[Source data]
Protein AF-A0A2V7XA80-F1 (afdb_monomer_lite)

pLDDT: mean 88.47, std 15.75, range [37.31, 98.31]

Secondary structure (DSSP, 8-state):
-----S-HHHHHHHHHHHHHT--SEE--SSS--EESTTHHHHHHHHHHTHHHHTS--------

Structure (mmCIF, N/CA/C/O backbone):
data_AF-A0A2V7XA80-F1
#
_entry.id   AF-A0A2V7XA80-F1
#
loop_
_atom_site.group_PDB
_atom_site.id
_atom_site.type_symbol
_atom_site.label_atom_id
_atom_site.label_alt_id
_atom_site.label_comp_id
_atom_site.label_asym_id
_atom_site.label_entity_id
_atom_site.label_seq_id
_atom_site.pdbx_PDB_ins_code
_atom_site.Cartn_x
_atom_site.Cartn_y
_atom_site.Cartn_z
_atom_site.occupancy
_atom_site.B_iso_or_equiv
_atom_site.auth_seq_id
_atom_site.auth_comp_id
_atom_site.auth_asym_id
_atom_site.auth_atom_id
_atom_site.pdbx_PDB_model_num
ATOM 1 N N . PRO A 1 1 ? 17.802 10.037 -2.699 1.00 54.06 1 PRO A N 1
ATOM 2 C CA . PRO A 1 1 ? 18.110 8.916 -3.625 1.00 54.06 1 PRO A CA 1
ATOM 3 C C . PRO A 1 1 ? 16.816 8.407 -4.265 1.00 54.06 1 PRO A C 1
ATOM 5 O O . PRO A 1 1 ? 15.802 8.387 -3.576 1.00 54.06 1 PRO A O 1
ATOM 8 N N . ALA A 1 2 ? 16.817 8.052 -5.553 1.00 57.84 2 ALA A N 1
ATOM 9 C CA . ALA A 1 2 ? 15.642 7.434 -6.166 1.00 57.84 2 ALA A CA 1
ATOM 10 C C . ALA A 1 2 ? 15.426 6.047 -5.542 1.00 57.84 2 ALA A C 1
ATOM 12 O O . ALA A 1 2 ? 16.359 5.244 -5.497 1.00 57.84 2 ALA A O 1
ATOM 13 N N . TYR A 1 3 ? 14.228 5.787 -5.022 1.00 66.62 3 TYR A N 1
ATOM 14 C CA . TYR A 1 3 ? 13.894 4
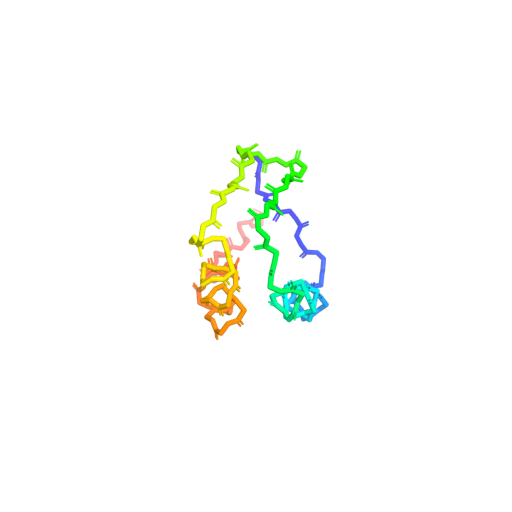.505 -4.411 1.00 66.62 3 TYR A CA 1
ATOM 15 C C . TYR A 1 3 ? 13.931 3.409 -5.479 1.00 66.62 3 TYR A C 1
ATOM 17 O O . TYR A 1 3 ? 13.240 3.487 -6.496 1.00 66.62 3 TYR A O 1
ATOM 25 N N . TYR A 1 4 ? 14.793 2.416 -5.270 1.00 80.12 4 TYR A N 1
ATOM 26 C CA . TYR A 1 4 ? 14.913 1.277 -6.166 1.00 80.12 4 TYR A CA 1
ATOM 27 C C . TYR A 1 4 ? 13.898 0.208 -5.765 1.00 80.12 4 TYR A C 1
ATOM 29 O O . TYR A 1 4 ? 14.078 -0.479 -4.763 1.00 80.12 4 TYR A O 1
ATOM 37 N N . THR A 1 5 ? 12.853 0.060 -6.573 1.00 89.00 5 THR A N 1
ATOM 38 C CA . THR A 1 5 ? 11.921 -1.067 -6.492 1.00 89.00 5 THR A CA 1
ATOM 39 C C . THR A 1 5 ? 12.240 -2.017 -7.640 1.00 89.00 5 THR A C 1
ATOM 41 O O . THR A 1 5 ? 12.076 -1.660 -8.809 1.00 89.00 5 THR A O 1
ATOM 44 N N . SER A 1 6 ? 12.742 -3.206 -7.305 1.00 89.56 6 SER A N 1
ATOM 45 C CA . SER A 1 6 ? 13.149 -4.237 -8.269 1.00 89.56 6 SER A CA 1
ATOM 46 C C . SER A 1 6 ? 11.960 -4.885 -8.976 1.00 89.56 6 SER A C 1
ATOM 48 O O . SER A 1 6 ? 12.025 -5.128 -10.178 1.00 89.56 6 SER A O 1
ATOM 50 N N . ASP A 1 7 ? 10.873 -5.129 -8.244 1.00 94.25 7 ASP A N 1
ATOM 51 C CA . ASP A 1 7 ? 9.650 -5.742 -8.757 1.00 94.25 7 ASP A CA 1
ATOM 52 C C . ASP A 1 7 ? 8.422 -4.941 -8.312 1.00 94.25 7 ASP A C 1
ATOM 54 O O . ASP A 1 7 ? 7.999 -4.966 -7.156 1.00 94.25 7 ASP A O 1
ATOM 58 N N . TRP A 1 8 ? 7.848 -4.208 -9.263 1.00 93.75 8 TRP A N 1
ATOM 59 C CA . TRP A 1 8 ? 6.673 -3.372 -9.032 1.00 93.75 8 TRP A CA 1
ATOM 60 C C . TRP A 1 8 ? 5.386 -4.179 -8.849 1.00 93.75 8 TRP A C 1
ATOM 62 O O . TRP A 1 8 ? 4.492 -3.722 -8.142 1.00 93.75 8 TRP A O 1
ATOM 72 N N . ASN A 1 9 ? 5.288 -5.366 -9.450 1.00 95.69 9 ASN A N 1
ATOM 73 C CA . ASN A 1 9 ? 4.100 -6.205 -9.321 1.00 95.69 9 ASN A CA 1
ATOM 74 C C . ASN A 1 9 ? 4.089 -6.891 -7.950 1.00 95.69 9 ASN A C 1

■ **Your assignment**
Please output every entry exactly as written, apart from the pictures.

■ **Answer space**
Protein AF-A0A2V7XA80-F1 (afdb_monomer_lite)

pLDDT: mean 88.47, std 15.75, range [37.31, 98.31]

Secondary structure (DSSP, 8-state):
-----S-HHHHHHHHHHHHHT--SEE--SSS--EESTTHHHHHHHHHHTHHHHTS--------

Structure (mmCIF, N/CA/C/O backbone):
data_AF-A0A2V7XA80-F1
#
_entry.id   AF-A0A2V7XA80-F1
#
loop_
_atom_site.group_PDB
_atom_site.id
_atom_site.type_symbol
_atom_site.label_atom_id
_atom_site.label_alt_id
_atom_site.label_comp_id
_atom_site.label_asym_id
_atom_site.label_entity_id
_atom_site.label_seq_id
_atom_site.pdbx_PDB_ins_code
_atom_site.Cartn_x
_atom_site.Cartn_y
_atom_site.Cartn_z
_atom_site.occupancy
_atom_site.B_iso_or_equiv
_atom_site.auth_seq_id
_atom_site.auth_comp_id
_atom_site.auth_asym_id
_atom_site.auth_atom_id
_atom_site.pdbx_PDB_model_num
ATOM 1 N N . PRO A 1 1 ? 17.802 10.037 -2.699 1.00 54.06 1 PRO A N 1
ATOM 2 C CA . PRO A 1 1 ? 18.110 8.916 -3.625 1.00 54.06 1 PRO A CA 1
ATOM 3 C C . PRO A 1 1 ? 16.816 8.407 -4.265 1.00 54.06 1 PRO A C 1
ATOM 5 O O . PRO A 1 1 ? 15.802 8.387 -3.576 1.00 54.06 1 PRO A O 1
ATOM 8 N N . ALA A 1 2 ? 16.817 8.052 -5.553 1.00 57.84 2 ALA A N 1
ATOM 9 C CA . ALA A 1 2 ? 15.642 7.434 -6.166 1.00 57.84 2 ALA A CA 1
ATOM 10 C C . ALA A 1 2 ? 15.426 6.047 -5.542 1.00 57.84 2 ALA A C 1
ATOM 12 O O . ALA A 1 2 ? 16.359 5.244 -5.497 1.00 57.84 2 ALA A O 1
ATOM 13 N N . TYR A 1 3 ? 14.228 5.787 -5.022 1.00 66.62 3 TYR A N 1
ATOM 14 C CA . TYR A 1 3 ? 13.894 4
.505 -4.411 1.00 66.62 3 TYR A CA 1
ATOM 15 C C . TYR A 1 3 ? 13.931 3.409 -5.479 1.00 66.62 3 TYR A C 1
ATOM 17 O O . TYR A 1 3 ? 13.240 3.487 -6.496 1.00 66.62 3 TYR A O 1
ATOM 25 N N . TYR A 1 4 ? 14.793 2.416 -5.270 1.00 80.12 4 TYR A N 1
ATOM 26 C CA . TYR A 1 4 ? 14.913 1.277 -6.166 1.00 80.12 4 TYR A CA 1
ATOM 27 C C . TYR A 1 4 ? 13.898 0.208 -5.765 1.00 80.12 4 TYR A C 1
ATOM 29 O O . TYR A 1 4 ? 14.078 -0.479 -4.763 1.00 80.12 4 TYR A O 1
ATOM 37 N N . THR A 1 5 ? 12.853 0.060 -6.573 1.00 89.00 5 THR A N 1
ATOM 38 C CA . THR A 1 5 ? 11.921 -1.067 -6.492 1.00 89.00 5 THR A CA 1
ATOM 39 C C . THR A 1 5 ? 12.240 -2.017 -7.640 1.00 89.00 5 THR A C 1
ATOM 41 O O . THR A 1 5 ? 12.076 -1.660 -8.809 1.00 89.00 5 THR A O 1
ATOM 44 N N . SER A 1 6 ? 12.742 -3.206 -7.305 1.00 89.56 6 SER A N 1
ATOM 45 C CA . SER A 1 6 ? 13.149 -4.237 -8.269 1.00 89.56 6 SER A CA 1
ATOM 46 C C . SER A 1 6 ? 11.960 -4.885 -8.976 1.00 89.56 6 SER A C 1
ATOM 48 O O . SER A 1 6 ? 12.025 -5.128 -10.178 1.00 89.56 6 SER A O 1
ATOM 50 N N . ASP A 1 7 ? 10.873 -5.129 -8.244 1.00 94.25 7 ASP A N 1
ATOM 51 C CA . ASP A 1 7 ? 9.650 -5.742 -8.757 1.00 94.25 7 ASP A CA 1
ATOM 52 C C . ASP A 1 7 ? 8.422 -4.941 -8.312 1.00 94.25 7 ASP A C 1
ATOM 54 O O . ASP A 1 7 ? 7.999 -4.966 -7.156 1.00 94.25 7 ASP A O 1
ATOM 58 N N . TRP A 1 8 ? 7.848 -4.208 -9.263 1.00 93.75 8 TRP A N 1
ATOM 59 C CA . TRP A 1 8 ? 6.673 -3.372 -9.032 1.00 93.75 8 TRP A CA 1
ATOM 60 C C . TRP A 1 8 ? 5.386 -4.179 -8.849 1.00 93.75 8 TRP A C 1
ATOM 62 O O . TRP A 1 8 ? 4.492 -3.722 -8.142 1.00 93.75 8 TRP A O 1
ATOM 72 N N . ASN A 1 9 ? 5.288 -5.366 -9.450 1.00 95.69 9 ASN A N 1
ATOM 73 C CA . ASN A 1 9 ? 4.100 -6.205 -9.321 1.00 95.69 9 ASN A CA 1
ATOM 74 C C . ASN A 1 9 ? 4.089 -6.891 -7.950 1.00 95.69 9 ASN A C 1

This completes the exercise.